In fact, the Mapping Report says that the Armée patriotique rwandaise (APR – the Rwandan Army), went after ethnic Hutu’s regardless of their lack of involvement in the 94 genocide:

Several of the incidents listed appear to confirm that multiple attacks targeted members of the Hutu ethnic group as such, and not only the criminals responsible for the genocide committed in 1994 against the Tutsis in Rwanda and that no effort had been made by the AFDL/APR to distinguish between Hutu members of the ex-FAR/Interahamwe and Hutu civilians, whether or not they were refugees.

30. The intention to destroy a group in part is sufficient to constitute a crime of genocide and the international courts have confirmed that the destruction of a group can be limited to a particular geographical area. It is therefore possible to assert that, even if only a part of the Hutu population in Zaire was targeted and destroyed, it could nonetheless constitute a crime of genocide if this was the intention of the perpetrators. Several incidents listed in this report point to circumstances and facts from which a court could infer the intention to destroy the Hutu ethnic group in the DRC in part, if these were established beyond all reasonable doubt.

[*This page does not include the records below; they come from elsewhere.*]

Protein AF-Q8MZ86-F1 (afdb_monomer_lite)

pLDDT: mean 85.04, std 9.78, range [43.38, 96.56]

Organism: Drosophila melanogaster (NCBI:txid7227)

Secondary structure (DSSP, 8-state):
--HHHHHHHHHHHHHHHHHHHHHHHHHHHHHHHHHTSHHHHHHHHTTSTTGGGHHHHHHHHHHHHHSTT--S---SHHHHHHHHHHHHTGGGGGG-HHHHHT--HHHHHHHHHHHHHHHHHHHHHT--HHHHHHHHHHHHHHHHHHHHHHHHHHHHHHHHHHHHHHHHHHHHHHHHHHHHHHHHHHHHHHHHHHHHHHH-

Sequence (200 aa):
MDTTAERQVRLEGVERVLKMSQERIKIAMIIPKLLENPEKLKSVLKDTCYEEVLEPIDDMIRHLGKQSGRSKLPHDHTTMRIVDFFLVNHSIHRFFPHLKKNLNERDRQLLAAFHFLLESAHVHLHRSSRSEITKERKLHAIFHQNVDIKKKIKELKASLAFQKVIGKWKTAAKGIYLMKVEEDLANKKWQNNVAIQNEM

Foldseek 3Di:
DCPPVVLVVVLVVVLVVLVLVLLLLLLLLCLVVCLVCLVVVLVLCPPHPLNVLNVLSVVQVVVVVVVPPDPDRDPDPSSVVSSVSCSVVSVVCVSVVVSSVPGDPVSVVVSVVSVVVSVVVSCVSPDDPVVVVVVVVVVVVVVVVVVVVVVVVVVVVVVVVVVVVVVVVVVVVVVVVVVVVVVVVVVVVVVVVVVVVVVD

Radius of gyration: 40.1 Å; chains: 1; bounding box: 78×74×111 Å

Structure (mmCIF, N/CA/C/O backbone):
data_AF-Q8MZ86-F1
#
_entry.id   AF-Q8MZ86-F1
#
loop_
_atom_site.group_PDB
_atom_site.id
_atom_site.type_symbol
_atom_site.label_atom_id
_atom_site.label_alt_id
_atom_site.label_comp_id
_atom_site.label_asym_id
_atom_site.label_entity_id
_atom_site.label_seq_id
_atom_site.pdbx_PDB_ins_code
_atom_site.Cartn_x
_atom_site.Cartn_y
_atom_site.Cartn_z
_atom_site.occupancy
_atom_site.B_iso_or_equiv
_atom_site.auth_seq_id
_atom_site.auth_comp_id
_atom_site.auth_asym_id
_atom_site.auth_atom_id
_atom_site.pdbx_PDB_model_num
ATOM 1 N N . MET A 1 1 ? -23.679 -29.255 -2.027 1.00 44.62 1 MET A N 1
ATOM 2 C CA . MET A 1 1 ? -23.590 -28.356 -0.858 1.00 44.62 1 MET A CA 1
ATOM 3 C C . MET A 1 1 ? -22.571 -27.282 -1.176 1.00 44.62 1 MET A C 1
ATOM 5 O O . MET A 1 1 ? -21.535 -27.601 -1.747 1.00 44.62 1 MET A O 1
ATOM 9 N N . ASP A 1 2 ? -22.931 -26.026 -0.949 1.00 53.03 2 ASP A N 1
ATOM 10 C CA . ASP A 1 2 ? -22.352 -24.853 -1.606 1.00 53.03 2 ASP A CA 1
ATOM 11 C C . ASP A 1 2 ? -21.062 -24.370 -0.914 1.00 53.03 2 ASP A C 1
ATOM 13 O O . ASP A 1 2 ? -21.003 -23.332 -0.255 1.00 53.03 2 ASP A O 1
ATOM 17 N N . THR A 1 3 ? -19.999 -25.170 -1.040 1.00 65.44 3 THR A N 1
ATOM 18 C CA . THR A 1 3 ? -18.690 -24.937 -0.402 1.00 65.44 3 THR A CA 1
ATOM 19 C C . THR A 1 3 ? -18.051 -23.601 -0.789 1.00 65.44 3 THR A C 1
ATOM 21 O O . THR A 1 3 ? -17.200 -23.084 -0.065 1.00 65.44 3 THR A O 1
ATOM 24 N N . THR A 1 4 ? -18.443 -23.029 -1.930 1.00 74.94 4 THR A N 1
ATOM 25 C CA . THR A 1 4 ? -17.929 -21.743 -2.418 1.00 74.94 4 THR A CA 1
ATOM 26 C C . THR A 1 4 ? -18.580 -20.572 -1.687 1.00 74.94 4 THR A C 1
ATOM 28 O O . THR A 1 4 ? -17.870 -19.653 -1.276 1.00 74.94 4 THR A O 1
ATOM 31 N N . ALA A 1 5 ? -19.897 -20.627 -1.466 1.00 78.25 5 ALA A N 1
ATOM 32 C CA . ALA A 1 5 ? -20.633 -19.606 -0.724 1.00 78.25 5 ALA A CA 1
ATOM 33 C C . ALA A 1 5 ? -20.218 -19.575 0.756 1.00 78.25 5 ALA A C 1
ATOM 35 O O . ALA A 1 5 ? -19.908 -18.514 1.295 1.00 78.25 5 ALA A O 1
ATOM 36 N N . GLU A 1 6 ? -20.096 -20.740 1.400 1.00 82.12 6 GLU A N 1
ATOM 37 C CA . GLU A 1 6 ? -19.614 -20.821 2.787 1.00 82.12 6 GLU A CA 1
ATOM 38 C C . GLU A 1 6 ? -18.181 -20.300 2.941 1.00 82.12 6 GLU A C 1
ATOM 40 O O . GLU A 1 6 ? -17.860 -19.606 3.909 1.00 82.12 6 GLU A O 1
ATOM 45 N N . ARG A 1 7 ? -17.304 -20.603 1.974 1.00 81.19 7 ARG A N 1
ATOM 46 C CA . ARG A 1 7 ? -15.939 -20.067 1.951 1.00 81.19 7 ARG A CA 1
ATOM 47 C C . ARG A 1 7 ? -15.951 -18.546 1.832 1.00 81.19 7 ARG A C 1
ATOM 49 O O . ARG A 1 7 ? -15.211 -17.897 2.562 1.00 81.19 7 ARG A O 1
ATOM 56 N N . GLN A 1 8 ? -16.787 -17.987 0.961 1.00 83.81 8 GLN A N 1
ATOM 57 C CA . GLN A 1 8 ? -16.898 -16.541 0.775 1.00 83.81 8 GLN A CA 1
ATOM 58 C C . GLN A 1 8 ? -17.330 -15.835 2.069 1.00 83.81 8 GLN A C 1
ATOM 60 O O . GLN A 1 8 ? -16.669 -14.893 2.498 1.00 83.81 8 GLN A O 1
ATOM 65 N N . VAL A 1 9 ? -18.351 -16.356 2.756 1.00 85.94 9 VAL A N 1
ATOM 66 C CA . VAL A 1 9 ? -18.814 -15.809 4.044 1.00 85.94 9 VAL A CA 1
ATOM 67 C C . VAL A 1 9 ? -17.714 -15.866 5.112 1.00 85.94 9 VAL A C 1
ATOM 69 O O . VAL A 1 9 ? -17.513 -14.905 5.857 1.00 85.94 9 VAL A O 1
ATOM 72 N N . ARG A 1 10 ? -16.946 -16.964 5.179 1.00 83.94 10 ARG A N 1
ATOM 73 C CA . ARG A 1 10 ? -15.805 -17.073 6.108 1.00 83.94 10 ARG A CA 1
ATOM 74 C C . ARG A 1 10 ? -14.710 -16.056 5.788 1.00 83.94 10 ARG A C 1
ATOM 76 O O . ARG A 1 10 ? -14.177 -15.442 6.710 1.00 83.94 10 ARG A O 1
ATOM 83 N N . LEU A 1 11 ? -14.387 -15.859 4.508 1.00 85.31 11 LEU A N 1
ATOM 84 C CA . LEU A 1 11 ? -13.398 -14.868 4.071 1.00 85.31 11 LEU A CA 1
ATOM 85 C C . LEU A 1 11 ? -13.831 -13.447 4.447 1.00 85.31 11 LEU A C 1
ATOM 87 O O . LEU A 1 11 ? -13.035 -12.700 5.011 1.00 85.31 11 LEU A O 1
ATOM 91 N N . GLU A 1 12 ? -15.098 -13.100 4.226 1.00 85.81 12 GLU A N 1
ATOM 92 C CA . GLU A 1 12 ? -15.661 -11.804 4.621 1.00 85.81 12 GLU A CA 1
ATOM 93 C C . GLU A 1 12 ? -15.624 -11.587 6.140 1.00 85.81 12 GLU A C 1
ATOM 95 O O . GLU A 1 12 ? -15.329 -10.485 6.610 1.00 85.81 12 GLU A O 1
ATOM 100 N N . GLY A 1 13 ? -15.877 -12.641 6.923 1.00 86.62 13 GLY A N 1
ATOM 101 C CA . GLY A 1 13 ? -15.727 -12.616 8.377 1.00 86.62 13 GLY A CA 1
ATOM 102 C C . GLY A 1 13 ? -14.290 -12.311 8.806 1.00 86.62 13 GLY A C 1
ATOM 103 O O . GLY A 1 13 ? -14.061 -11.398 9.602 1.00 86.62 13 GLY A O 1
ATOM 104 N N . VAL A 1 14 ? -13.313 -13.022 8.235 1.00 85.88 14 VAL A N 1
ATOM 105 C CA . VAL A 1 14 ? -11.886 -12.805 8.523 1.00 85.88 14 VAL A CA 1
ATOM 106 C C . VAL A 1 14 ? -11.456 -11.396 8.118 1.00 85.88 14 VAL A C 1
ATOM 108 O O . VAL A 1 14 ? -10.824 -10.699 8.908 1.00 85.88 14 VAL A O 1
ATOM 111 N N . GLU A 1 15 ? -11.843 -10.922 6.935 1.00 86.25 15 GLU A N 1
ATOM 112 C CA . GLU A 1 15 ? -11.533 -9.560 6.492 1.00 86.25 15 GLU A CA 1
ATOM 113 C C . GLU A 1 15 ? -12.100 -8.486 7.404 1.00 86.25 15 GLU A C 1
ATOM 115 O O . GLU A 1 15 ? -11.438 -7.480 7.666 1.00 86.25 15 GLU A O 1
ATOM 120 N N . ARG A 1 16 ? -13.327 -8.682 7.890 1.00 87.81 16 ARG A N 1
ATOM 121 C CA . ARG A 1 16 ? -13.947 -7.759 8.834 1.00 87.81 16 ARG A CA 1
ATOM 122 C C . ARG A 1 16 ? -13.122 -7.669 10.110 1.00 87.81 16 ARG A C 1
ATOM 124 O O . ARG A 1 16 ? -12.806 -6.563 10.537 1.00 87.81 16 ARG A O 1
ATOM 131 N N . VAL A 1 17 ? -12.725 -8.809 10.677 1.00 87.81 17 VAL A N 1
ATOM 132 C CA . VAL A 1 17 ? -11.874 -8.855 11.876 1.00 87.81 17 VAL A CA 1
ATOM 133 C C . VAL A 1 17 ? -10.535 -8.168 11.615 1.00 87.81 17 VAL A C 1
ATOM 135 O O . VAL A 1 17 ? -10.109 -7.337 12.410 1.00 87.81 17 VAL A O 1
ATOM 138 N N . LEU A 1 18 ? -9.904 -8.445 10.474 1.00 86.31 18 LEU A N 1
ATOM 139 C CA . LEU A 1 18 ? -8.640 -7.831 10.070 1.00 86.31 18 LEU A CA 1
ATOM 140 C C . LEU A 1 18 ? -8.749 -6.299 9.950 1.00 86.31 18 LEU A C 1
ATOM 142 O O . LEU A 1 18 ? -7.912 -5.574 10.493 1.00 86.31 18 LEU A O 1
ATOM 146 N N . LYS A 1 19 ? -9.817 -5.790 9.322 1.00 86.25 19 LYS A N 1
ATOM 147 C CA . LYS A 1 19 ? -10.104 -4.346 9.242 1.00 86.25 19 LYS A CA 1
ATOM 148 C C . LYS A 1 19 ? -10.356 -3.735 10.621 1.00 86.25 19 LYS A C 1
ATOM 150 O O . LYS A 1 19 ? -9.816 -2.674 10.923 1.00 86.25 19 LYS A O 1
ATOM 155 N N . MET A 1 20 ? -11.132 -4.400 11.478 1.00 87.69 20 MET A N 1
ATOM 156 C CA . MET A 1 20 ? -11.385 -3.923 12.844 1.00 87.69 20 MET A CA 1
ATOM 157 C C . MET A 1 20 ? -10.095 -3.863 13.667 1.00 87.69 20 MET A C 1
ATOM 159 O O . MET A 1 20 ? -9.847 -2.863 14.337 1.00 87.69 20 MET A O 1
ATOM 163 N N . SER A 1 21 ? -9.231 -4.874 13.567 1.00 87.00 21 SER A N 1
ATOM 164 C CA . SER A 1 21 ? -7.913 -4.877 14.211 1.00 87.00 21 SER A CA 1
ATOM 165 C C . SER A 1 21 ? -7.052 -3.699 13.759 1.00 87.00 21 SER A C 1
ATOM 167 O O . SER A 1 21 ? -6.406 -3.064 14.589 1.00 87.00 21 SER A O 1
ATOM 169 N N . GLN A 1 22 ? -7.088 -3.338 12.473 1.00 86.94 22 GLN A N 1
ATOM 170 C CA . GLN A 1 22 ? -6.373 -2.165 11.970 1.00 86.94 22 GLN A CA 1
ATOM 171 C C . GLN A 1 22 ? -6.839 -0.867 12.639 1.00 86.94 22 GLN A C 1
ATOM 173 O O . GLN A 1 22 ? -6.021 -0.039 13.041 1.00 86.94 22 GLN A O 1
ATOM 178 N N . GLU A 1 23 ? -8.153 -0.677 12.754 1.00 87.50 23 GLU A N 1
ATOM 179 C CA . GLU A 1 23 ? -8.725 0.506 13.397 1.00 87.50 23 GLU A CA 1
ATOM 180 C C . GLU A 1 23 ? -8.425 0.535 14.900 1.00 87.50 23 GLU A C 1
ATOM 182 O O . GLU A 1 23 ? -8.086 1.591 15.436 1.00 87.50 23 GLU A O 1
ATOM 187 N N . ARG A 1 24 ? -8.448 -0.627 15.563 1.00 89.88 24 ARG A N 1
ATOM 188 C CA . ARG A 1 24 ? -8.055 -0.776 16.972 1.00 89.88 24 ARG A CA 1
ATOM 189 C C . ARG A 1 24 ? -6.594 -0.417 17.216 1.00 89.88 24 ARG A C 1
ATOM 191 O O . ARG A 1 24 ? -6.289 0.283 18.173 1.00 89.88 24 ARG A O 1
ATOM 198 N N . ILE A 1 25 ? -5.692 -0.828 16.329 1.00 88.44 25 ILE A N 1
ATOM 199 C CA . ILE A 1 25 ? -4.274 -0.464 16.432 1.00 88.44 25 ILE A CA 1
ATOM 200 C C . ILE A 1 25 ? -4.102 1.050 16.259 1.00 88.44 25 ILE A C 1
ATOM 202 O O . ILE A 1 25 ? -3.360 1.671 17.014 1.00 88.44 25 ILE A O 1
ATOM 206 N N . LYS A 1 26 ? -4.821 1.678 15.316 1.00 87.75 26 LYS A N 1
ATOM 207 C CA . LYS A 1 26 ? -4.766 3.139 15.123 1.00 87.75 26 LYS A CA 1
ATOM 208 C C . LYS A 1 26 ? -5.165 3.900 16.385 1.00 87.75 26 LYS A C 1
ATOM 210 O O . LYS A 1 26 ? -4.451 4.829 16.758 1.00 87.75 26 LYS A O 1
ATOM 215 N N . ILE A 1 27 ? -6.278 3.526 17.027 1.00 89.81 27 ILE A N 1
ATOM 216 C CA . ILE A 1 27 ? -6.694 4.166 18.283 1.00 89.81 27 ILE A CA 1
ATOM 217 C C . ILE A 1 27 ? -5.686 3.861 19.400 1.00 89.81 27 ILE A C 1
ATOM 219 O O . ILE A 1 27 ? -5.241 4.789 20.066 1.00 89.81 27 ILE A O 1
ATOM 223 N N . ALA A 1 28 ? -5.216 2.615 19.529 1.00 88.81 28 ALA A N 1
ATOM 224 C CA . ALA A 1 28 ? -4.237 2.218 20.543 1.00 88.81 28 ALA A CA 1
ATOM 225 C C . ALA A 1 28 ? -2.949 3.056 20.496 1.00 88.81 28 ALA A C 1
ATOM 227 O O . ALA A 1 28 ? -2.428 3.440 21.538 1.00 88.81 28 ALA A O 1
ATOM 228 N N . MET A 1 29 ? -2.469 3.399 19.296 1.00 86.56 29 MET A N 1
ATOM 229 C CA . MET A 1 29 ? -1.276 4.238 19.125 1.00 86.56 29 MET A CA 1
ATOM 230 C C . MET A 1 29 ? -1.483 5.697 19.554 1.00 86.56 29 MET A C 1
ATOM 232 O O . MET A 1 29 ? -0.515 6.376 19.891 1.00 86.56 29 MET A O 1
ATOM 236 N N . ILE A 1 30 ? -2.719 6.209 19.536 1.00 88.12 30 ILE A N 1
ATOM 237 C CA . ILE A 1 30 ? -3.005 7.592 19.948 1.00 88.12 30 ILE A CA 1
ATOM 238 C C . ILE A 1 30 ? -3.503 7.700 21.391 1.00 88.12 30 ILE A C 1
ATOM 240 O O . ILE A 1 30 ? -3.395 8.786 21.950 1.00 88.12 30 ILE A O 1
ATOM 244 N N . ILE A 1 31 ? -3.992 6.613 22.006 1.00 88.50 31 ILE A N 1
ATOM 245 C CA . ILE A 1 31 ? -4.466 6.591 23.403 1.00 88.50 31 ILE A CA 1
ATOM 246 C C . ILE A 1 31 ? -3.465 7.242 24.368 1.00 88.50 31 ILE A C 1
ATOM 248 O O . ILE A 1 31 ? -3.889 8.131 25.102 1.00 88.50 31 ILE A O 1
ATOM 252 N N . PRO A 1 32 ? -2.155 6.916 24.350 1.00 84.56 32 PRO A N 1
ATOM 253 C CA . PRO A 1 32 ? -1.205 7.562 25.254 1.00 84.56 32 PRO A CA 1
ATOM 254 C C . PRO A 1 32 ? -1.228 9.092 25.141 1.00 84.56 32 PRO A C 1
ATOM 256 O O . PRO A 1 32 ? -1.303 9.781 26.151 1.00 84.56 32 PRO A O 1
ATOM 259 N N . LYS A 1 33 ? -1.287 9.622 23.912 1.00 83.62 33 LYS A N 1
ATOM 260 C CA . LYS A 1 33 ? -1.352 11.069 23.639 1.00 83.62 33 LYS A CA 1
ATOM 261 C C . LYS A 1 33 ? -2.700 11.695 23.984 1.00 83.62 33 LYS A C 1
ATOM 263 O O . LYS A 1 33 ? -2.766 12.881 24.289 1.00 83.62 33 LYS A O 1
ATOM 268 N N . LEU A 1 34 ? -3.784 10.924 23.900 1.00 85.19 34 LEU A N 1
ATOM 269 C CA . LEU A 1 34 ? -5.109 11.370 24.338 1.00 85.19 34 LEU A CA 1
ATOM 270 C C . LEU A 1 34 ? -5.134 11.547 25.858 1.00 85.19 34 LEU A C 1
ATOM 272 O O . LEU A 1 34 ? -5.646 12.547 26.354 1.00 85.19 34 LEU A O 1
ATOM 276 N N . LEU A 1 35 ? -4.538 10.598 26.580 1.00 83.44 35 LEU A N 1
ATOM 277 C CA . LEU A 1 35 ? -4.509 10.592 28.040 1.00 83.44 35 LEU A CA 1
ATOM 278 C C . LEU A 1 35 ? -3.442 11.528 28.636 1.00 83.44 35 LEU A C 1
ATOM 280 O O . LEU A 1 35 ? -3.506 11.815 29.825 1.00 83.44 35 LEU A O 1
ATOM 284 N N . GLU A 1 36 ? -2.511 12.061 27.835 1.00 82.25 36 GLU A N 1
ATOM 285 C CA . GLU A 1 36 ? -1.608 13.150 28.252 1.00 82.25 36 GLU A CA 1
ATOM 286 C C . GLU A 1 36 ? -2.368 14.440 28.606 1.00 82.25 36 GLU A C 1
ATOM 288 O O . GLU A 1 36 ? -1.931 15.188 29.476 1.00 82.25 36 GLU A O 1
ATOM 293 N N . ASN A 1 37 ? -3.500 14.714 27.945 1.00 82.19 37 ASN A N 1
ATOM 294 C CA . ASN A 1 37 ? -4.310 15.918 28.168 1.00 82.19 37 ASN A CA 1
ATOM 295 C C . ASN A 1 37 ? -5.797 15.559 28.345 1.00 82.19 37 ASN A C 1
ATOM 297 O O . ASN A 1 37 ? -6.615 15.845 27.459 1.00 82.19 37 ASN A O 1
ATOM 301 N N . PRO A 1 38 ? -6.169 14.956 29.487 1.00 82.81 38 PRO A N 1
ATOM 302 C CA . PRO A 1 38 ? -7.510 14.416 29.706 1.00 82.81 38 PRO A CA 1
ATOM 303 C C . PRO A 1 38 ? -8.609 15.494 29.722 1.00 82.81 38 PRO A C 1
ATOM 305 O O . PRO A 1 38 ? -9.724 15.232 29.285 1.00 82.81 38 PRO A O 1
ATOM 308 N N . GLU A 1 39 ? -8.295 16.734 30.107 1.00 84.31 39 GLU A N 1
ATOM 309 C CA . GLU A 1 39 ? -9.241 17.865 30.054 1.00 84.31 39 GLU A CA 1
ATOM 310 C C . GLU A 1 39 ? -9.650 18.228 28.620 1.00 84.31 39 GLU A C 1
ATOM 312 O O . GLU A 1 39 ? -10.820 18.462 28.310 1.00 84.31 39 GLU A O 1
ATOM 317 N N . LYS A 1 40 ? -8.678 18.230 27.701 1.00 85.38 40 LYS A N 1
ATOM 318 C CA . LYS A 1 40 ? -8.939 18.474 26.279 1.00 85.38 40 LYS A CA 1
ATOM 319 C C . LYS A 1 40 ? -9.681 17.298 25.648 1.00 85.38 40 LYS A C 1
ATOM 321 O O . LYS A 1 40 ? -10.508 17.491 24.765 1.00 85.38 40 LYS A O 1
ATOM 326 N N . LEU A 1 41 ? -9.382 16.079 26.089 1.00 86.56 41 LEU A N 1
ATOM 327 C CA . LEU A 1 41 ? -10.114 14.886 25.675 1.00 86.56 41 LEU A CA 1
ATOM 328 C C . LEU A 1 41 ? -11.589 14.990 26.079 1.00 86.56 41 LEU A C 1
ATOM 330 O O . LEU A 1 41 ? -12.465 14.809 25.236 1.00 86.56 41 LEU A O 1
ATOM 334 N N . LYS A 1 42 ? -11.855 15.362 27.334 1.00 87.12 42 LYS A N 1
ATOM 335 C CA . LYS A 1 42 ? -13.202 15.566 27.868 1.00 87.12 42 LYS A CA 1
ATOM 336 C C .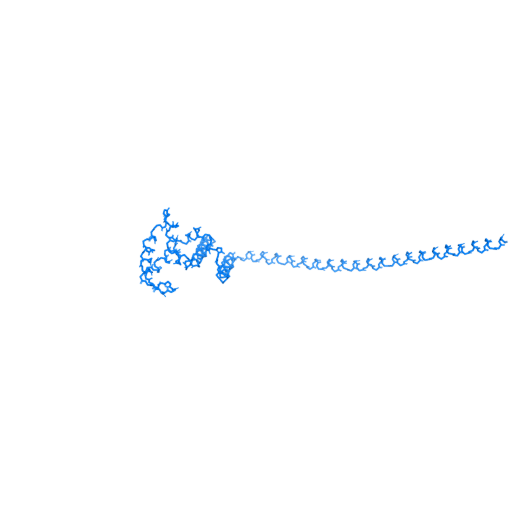 LYS A 1 42 ? -13.987 16.598 27.060 1.00 87.12 42 LYS A C 1
ATOM 338 O O . LYS A 1 42 ? -15.124 16.333 26.684 1.00 87.12 42 LYS A O 1
ATOM 343 N N . SER A 1 43 ? -13.387 17.749 26.748 1.00 87.25 43 SER A N 1
ATOM 344 C CA . SER A 1 43 ? -14.079 18.803 25.994 1.00 87.25 43 SER A CA 1
ATOM 345 C C . SER A 1 43 ? -14.430 18.403 24.560 1.00 87.25 43 SER A C 1
ATOM 347 O O . SER A 1 43 ? -15.452 18.845 24.049 1.00 87.25 43 SER A O 1
ATOM 349 N N . VAL A 1 44 ? -13.621 17.551 23.923 1.00 87.00 44 VAL A N 1
ATOM 350 C CA . VAL A 1 44 ? -13.883 17.044 22.564 1.00 87.00 44 VAL A CA 1
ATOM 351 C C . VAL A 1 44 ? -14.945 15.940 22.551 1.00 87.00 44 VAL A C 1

The incidents of horror from this war could be enumerated at length, but here is a sample of what the Rwandan Army did:

  • On 21 October 1996, units of the AFDL/APR/FAB attacked Lubarika camp and village, killing an unknown number of Rwandan and Burundian refugees, as well as Zairian civilians who were trying to flee the village after the departure of the FAZ. The soldiers forced local people to bury the bodies in four large mass graves. On the same day, soldiers also burned thirty refugees alive in a house in the village of Kakumbukumbu, five kilometres from Lubarika camp.
  • On 24 November 1996, in the village of Mwaba, units of the AFDL/APR/FAB burned 24 Burundian Hutu refugees from the Biriba camp alive. On their arrival in Mwaba, the soldiers arrested those present in the village. After questioning them, they freed the Zairian civilians and imprisoned the Burundian refugees in a house which they then set on fire.
  • On 22 October 1996, in the Rushima ravine between Bwegera and Luberizi, units of the AFDL/APR/FAB killed a group of nearly 550 Rwandan Hutu refugees who had escaped the Luberizi and Rwenena camps a few days before. Soldiers inter- cepted the victims at the checkpoints set up in the surrounding area. Between 27 October and 1 November 1996, under the pretext of repatriating them to Rwanda, units of the AFDL/APR/FAB led an unknown number of additional refugees into the Rushima ravine and executed them.
  • In January 1997, AFDL/APR units killed at least thirty Rwandan and Burundian refugees, mostly with knives, on the Bukavu to Walungu road, around sixteen kilometres from the city of Bukavu. The victims had been arrested as part of a combing operation. Before killing the victims, the soldiers often tortured and maimed them.
  • Between 15 November and 16 November 1996, AFDL/APR units arrested an un- known number of Rwandan Hutu men from the Lac Vert camp and Mugunga and executed them. Some were bound and then thrown alive into Lac Vert, where they drowned. Others were shot in the head and their bodies dumped in the lake. 

This could go on and on. Suffice it to say that these wars and those who instigate them should not be defended, but decried. Going after the humanitarian organizations instead is astonishing.